Salud: Cuzco’s Culture of Drinking
If there is anything more Andean than lifting a glass of chicha, beer, or other alcoholic beverage, flicking a pouring a few drops to the earth and then wishing your companions “salud”, “good health”, I do not know what it is. Even when the Spanish first came the chroniclers commented on the drinking of the indigenous peoples of Peru. Though strong, this culture is facing extreme pressures to change.
Friends gather in the town’s chicherías after a day of work, to sip this ancient beverage of corn, get a light buzz, trade news, laughter, and lots of verbal play. When families gather for celebrations bottles of beer appear and people share glasses while talking, sometimes dancing, but almost always eating. And, during the ever important feast sponsorships, the jurqas (hoor-kahs), cases of beer, buckets of chicha and cocktails appear given by friends and family to the sponsor for them to share with all the attendees.
Drinking together is a tangible sign of solidarity at the same time it brings people together in a shared inebriation where joy, laughter, and abundance indicate to all that life is good. Furthermore, people not only share with each other, they also share with the figures that are holy to them, such as the earth.
It is common, although not universal, for people to pour or flick a few drops of their beverage to the ground to share it with the earth. Sometimes in humor people joke about how hard the Pachamama, or earth mother, must work to get the drink through modern concrete floors. But still people will make her that offering, not unlike how many religious people say a prayer or a blessing before partaking of food.
People also drink as part of celebrating saints’ days. Their shared tipsiness shows devotion and draws the saint into the human world of drinking and building ties of loyalty and solidarity. Traditionally, during these celebrations, people dance. Moving together not only produces its own intoxication, with alcohol to help fuel it, it becomes another way of creating, building, and expressing shared loyalties with the saints and the wakas (sacred places).

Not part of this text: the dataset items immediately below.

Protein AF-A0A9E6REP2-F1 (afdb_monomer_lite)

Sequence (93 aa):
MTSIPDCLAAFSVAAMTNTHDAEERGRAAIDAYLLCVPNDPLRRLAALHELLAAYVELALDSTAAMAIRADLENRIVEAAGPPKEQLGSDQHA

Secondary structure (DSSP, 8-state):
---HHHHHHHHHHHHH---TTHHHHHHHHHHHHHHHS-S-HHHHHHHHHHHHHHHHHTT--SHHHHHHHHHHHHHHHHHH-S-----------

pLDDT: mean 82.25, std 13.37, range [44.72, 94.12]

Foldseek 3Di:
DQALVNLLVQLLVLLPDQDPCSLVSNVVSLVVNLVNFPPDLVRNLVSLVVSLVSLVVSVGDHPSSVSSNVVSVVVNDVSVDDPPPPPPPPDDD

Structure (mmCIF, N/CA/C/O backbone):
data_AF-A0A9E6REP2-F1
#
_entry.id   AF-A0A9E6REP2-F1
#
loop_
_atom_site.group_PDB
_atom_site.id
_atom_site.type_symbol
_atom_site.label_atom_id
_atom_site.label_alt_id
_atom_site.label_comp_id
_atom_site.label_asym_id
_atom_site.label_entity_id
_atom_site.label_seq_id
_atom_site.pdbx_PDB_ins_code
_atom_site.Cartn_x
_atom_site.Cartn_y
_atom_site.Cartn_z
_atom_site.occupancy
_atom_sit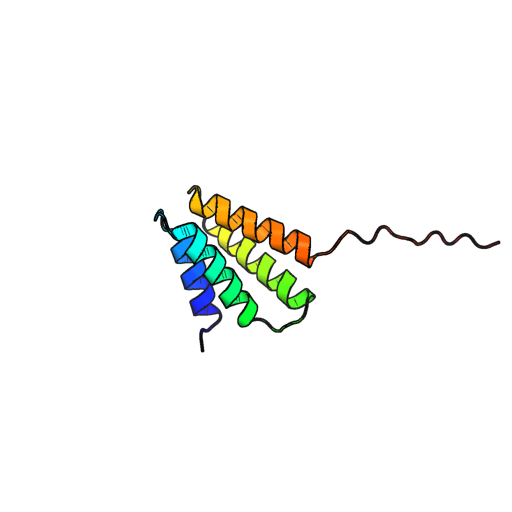e.B_iso_or_equiv
_a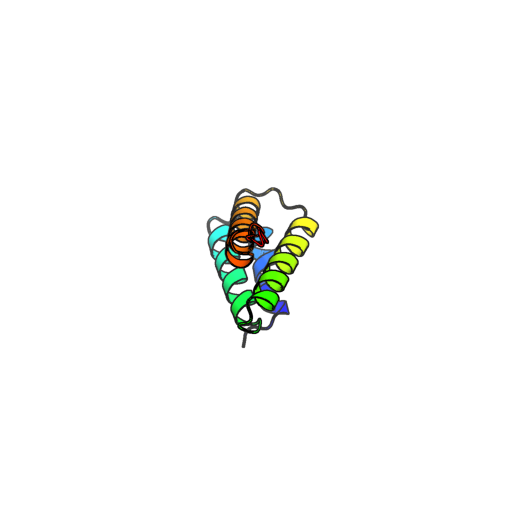tom_site.auth_seq_id
_atom_site.auth_comp_id
_atom_site.auth_asym_id
_atom_site.auth_atom_id
_atom_site.pdbx_PDB_model_num
ATOM 1 N N . MET A 1 1 ? -17.474 -3.760 -8.660 1.00 56.44 1 MET A N 1
ATOM 2 C CA . MET A 1 1 ? -16.874 -3.772 -7.311 1.00 56.44 1 MET A CA 1
ATOM 3 C C . MET A 1 1 ? -15.510 -4.405 -7.463 1.00 56.44 1 MET A C 1
ATOM 5 O O . MET A 1 1 ? -15.461 -5.519 -7.963 1.00 56.44 1 MET A O 1
ATOM 9 N N . THR A 1 2 ? -14.440 -3.688 -7.136 1.00 73.38 2 THR A N 1
ATOM 10 C CA . THR A 1 2 ? -13.091 -4.267 -7.096 1.00 73.38 2 THR A CA 1
ATOM 11 C C . THR A 1 2 ? -13.006 -5.167 -5.867 1.00 73.38 2 THR A C 1
ATOM 13 O O . THR A 1 2 ? -13.450 -4.760 -4.791 1.00 73.38 2 THR A O 1
ATOM 16 N N . SER A 1 3 ? -12.543 -6.405 -6.029 1.00 84.00 3 SER A N 1
ATOM 17 C CA . SER A 1 3 ? -12.400 -7.340 -4.912 1.00 84.00 3 SER A CA 1
ATOM 18 C C . SER A 1 3 ? -11.025 -7.204 -4.247 1.00 84.00 3 SER A C 1
ATOM 20 O O . SER A 1 3 ? -10.080 -6.710 -4.857 1.00 84.00 3 SER A O 1
ATOM 22 N N . ILE A 1 4 ? -10.898 -7.660 -2.996 1.00 81.00 4 ILE A N 1
ATOM 23 C CA . ILE A 1 4 ? -9.614 -7.707 -2.269 1.00 81.00 4 ILE A CA 1
ATOM 24 C C . ILE A 1 4 ? -8.521 -8.425 -3.096 1.00 81.00 4 ILE A C 1
ATOM 26 O O . ILE A 1 4 ? -7.438 -7.856 -3.241 1.00 81.00 4 ILE A O 1
ATOM 30 N N . PRO A 1 5 ? -8.781 -9.605 -3.706 1.00 83.00 5 PRO A N 1
ATOM 31 C CA . PRO A 1 5 ? -7.825 -10.248 -4.611 1.00 83.00 5 PRO A CA 1
ATOM 32 C C . PRO A 1 5 ? -7.391 -9.381 -5.799 1.00 83.00 5 PRO A C 1
ATOM 34 O O . PRO A 1 5 ? -6.212 -9.381 -6.144 1.00 83.00 5 PRO A O 1
ATOM 37 N N . ASP A 1 6 ? -8.309 -8.620 -6.402 1.00 85.12 6 ASP A N 1
ATOM 38 C CA . ASP A 1 6 ? -7.981 -7.751 -7.540 1.00 85.12 6 ASP A CA 1
ATOM 39 C C . ASP A 1 6 ? -7.070 -6.591 -7.114 1.00 85.12 6 ASP A C 1
ATOM 41 O O . ASP A 1 6 ? -6.129 -6.244 -7.827 1.00 85.12 6 ASP A O 1
ATOM 45 N N . CYS A 1 7 ? -7.315 -6.013 -5.932 1.00 82.50 7 CYS A N 1
ATOM 46 C CA . CYS A 1 7 ? -6.470 -4.962 -5.362 1.00 82.50 7 CYS A CA 1
ATOM 47 C C . CYS A 1 7 ? -5.058 -5.480 -5.049 1.00 82.50 7 CYS A C 1
ATOM 49 O O . CYS A 1 7 ? -4.077 -4.811 -5.373 1.00 82.50 7 CYS A O 1
ATOM 51 N N . LEU A 1 8 ? -4.945 -6.687 -4.482 1.00 82.94 8 LEU A N 1
ATOM 52 C CA . LEU A 1 8 ? -3.651 -7.332 -4.232 1.00 82.94 8 LEU A CA 1
ATOM 53 C C . LEU A 1 8 ? -2.905 -7.615 -5.536 1.00 82.94 8 LEU A C 1
ATOM 55 O O . LEU A 1 8 ? -1.727 -7.291 -5.650 1.00 82.94 8 LEU A O 1
ATOM 59 N N . ALA A 1 9 ? -3.592 -8.150 -6.547 1.00 86.12 9 ALA A N 1
ATOM 60 C CA . ALA A 1 9 ? -2.992 -8.396 -7.852 1.00 86.12 9 ALA A CA 1
ATOM 61 C C . ALA A 1 9 ? -2.501 -7.094 -8.507 1.00 86.12 9 ALA A C 1
ATOM 63 O O . ALA A 1 9 ? -1.387 -7.051 -9.027 1.00 86.12 9 ALA A O 1
ATOM 64 N N . ALA A 1 10 ? -3.292 -6.019 -8.449 1.00 85.44 10 ALA A N 1
ATOM 65 C CA . ALA A 1 10 ? -2.900 -4.712 -8.971 1.00 85.44 10 ALA A CA 1
ATOM 66 C C . ALA A 1 10 ? -1.662 -4.149 -8.253 1.00 85.44 10 ALA A C 1
ATOM 68 O O . ALA A 1 10 ? -0.753 -3.646 -8.917 1.00 85.44 10 ALA A O 1
ATOM 69 N N . PHE A 1 11 ? -1.604 -4.288 -6.925 1.00 85.00 11 PHE A N 1
ATOM 70 C CA . PHE A 1 11 ? -0.454 -3.900 -6.112 1.00 85.00 11 PHE A CA 1
ATOM 71 C C . PHE A 1 11 ? 0.800 -4.693 -6.492 1.00 85.00 11 PHE A C 1
ATOM 73 O O . PHE A 1 11 ? 1.828 -4.098 -6.815 1.00 85.00 11 PHE A O 1
ATOM 80 N N . SER A 1 12 ? 0.714 -6.027 -6.524 1.00 84.38 12 SER A N 1
ATOM 81 C CA . SER A 1 12 ? 1.845 -6.886 -6.882 1.00 84.38 12 SER A CA 1
ATOM 82 C C . SER A 1 12 ? 2.344 -6.596 -8.294 1.00 84.38 12 SER A C 1
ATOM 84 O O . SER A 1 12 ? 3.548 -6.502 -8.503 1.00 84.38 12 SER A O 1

The sharing is very important. While people sometimes have their individual glasses and drink simultaneously, often there will only be one glass and everyone drinks from it. A person will receive the bottle and then the glass. They will pour themselves a glass, pass the bottle on, and then drink before shaking out the remaining foam on the ground and passing the glass on to the person with the bottle. This custom even continues for when people drink sodas.
However, people also feel ambivalent about drinking because as the drinking continues anger can flare, thieves can take advantage, people fall down and die in the night cold or from the fall if someone does not help them, and individuals may become dependent on drinking to get through their day. The alcohol can take over their lives
This ambivalence, strong positive feelings about the sharing but concerns about the impact and the consequences mark drinking as something deeply Andean. In the balance between extremes one finds the good life, the sumaj kausay, as it is often called today.
Sharing drinks , with all the ambivalence, has a deep history, at least half a millennium and probably millennia. Since the Spanish came there have been efforts to stamp out or seriously discipline drinking to make it fit metropolitan, that is European, norms.
Today, the attacks come from several fronts and they are having an impact.
Many people are joining one of many Evangelical groups which encourage them to not drink. Though people sometimes backslide, this new religion is tearing apart the classical ritual fabric of daily life. However it is doing so because of other forces of modernization that favor this new religion.
Proponents of Andean folklore as a manifestation of the soul of a people want to present performances of their culture, for themselves and for outsiders, without what they see as negative interferences. As a result they may look at the performance of an offering or of a dance and take it from context. In order to perform well they feel people should not drink. So, while drinking may take place before and after, they will insist that while performing the actors not take drinks, even though in traditional life the dance or ritual never occurs without drink.
In addition, the World Health Organization has urge countries to move against problem drinking. While there is not doubt that problem drinking is a social problem. However, the definition of problem drinking and its medical model stems from a vision of proper society that is not Andean and it stigmatizes Andean ways by labeling them as means of creating problem drinkers.
National governments, such as Peru, which sign on with the WHO, agree to develop programs to stop problem drinking and these programs often involve developing measures and policies which attack traditional culture in order to make it conform to international norms that express their concern in terms of medicine, without taking into account the full impact of context of their actions.
Despite these latest efforts to limit and reformulate the Andean tradition of drinking, people in Cuzco still get together to share beer, chicha or cocktails. These are important in their life and stem from a very long tradition. The culture of drinking here is not the same as that of Ireland or New York; it is key to being a Cusqueño and living in this beautiful city.
Resources:
Justin Jennings and Brenda J. Bower, Drink, Power, and Society in the Andes (University Press of Florida, 2009).
David Knowlton, “Will You Accept My Love? Ethics, Aymara Culture, and Global Society”, Jill O. Jasperson and Jeffrey S. Nielsen, eds., The Ethics and Public Policy Implications of Free Market Economics (Center for the Study of Ethics, 2010, p 18-39.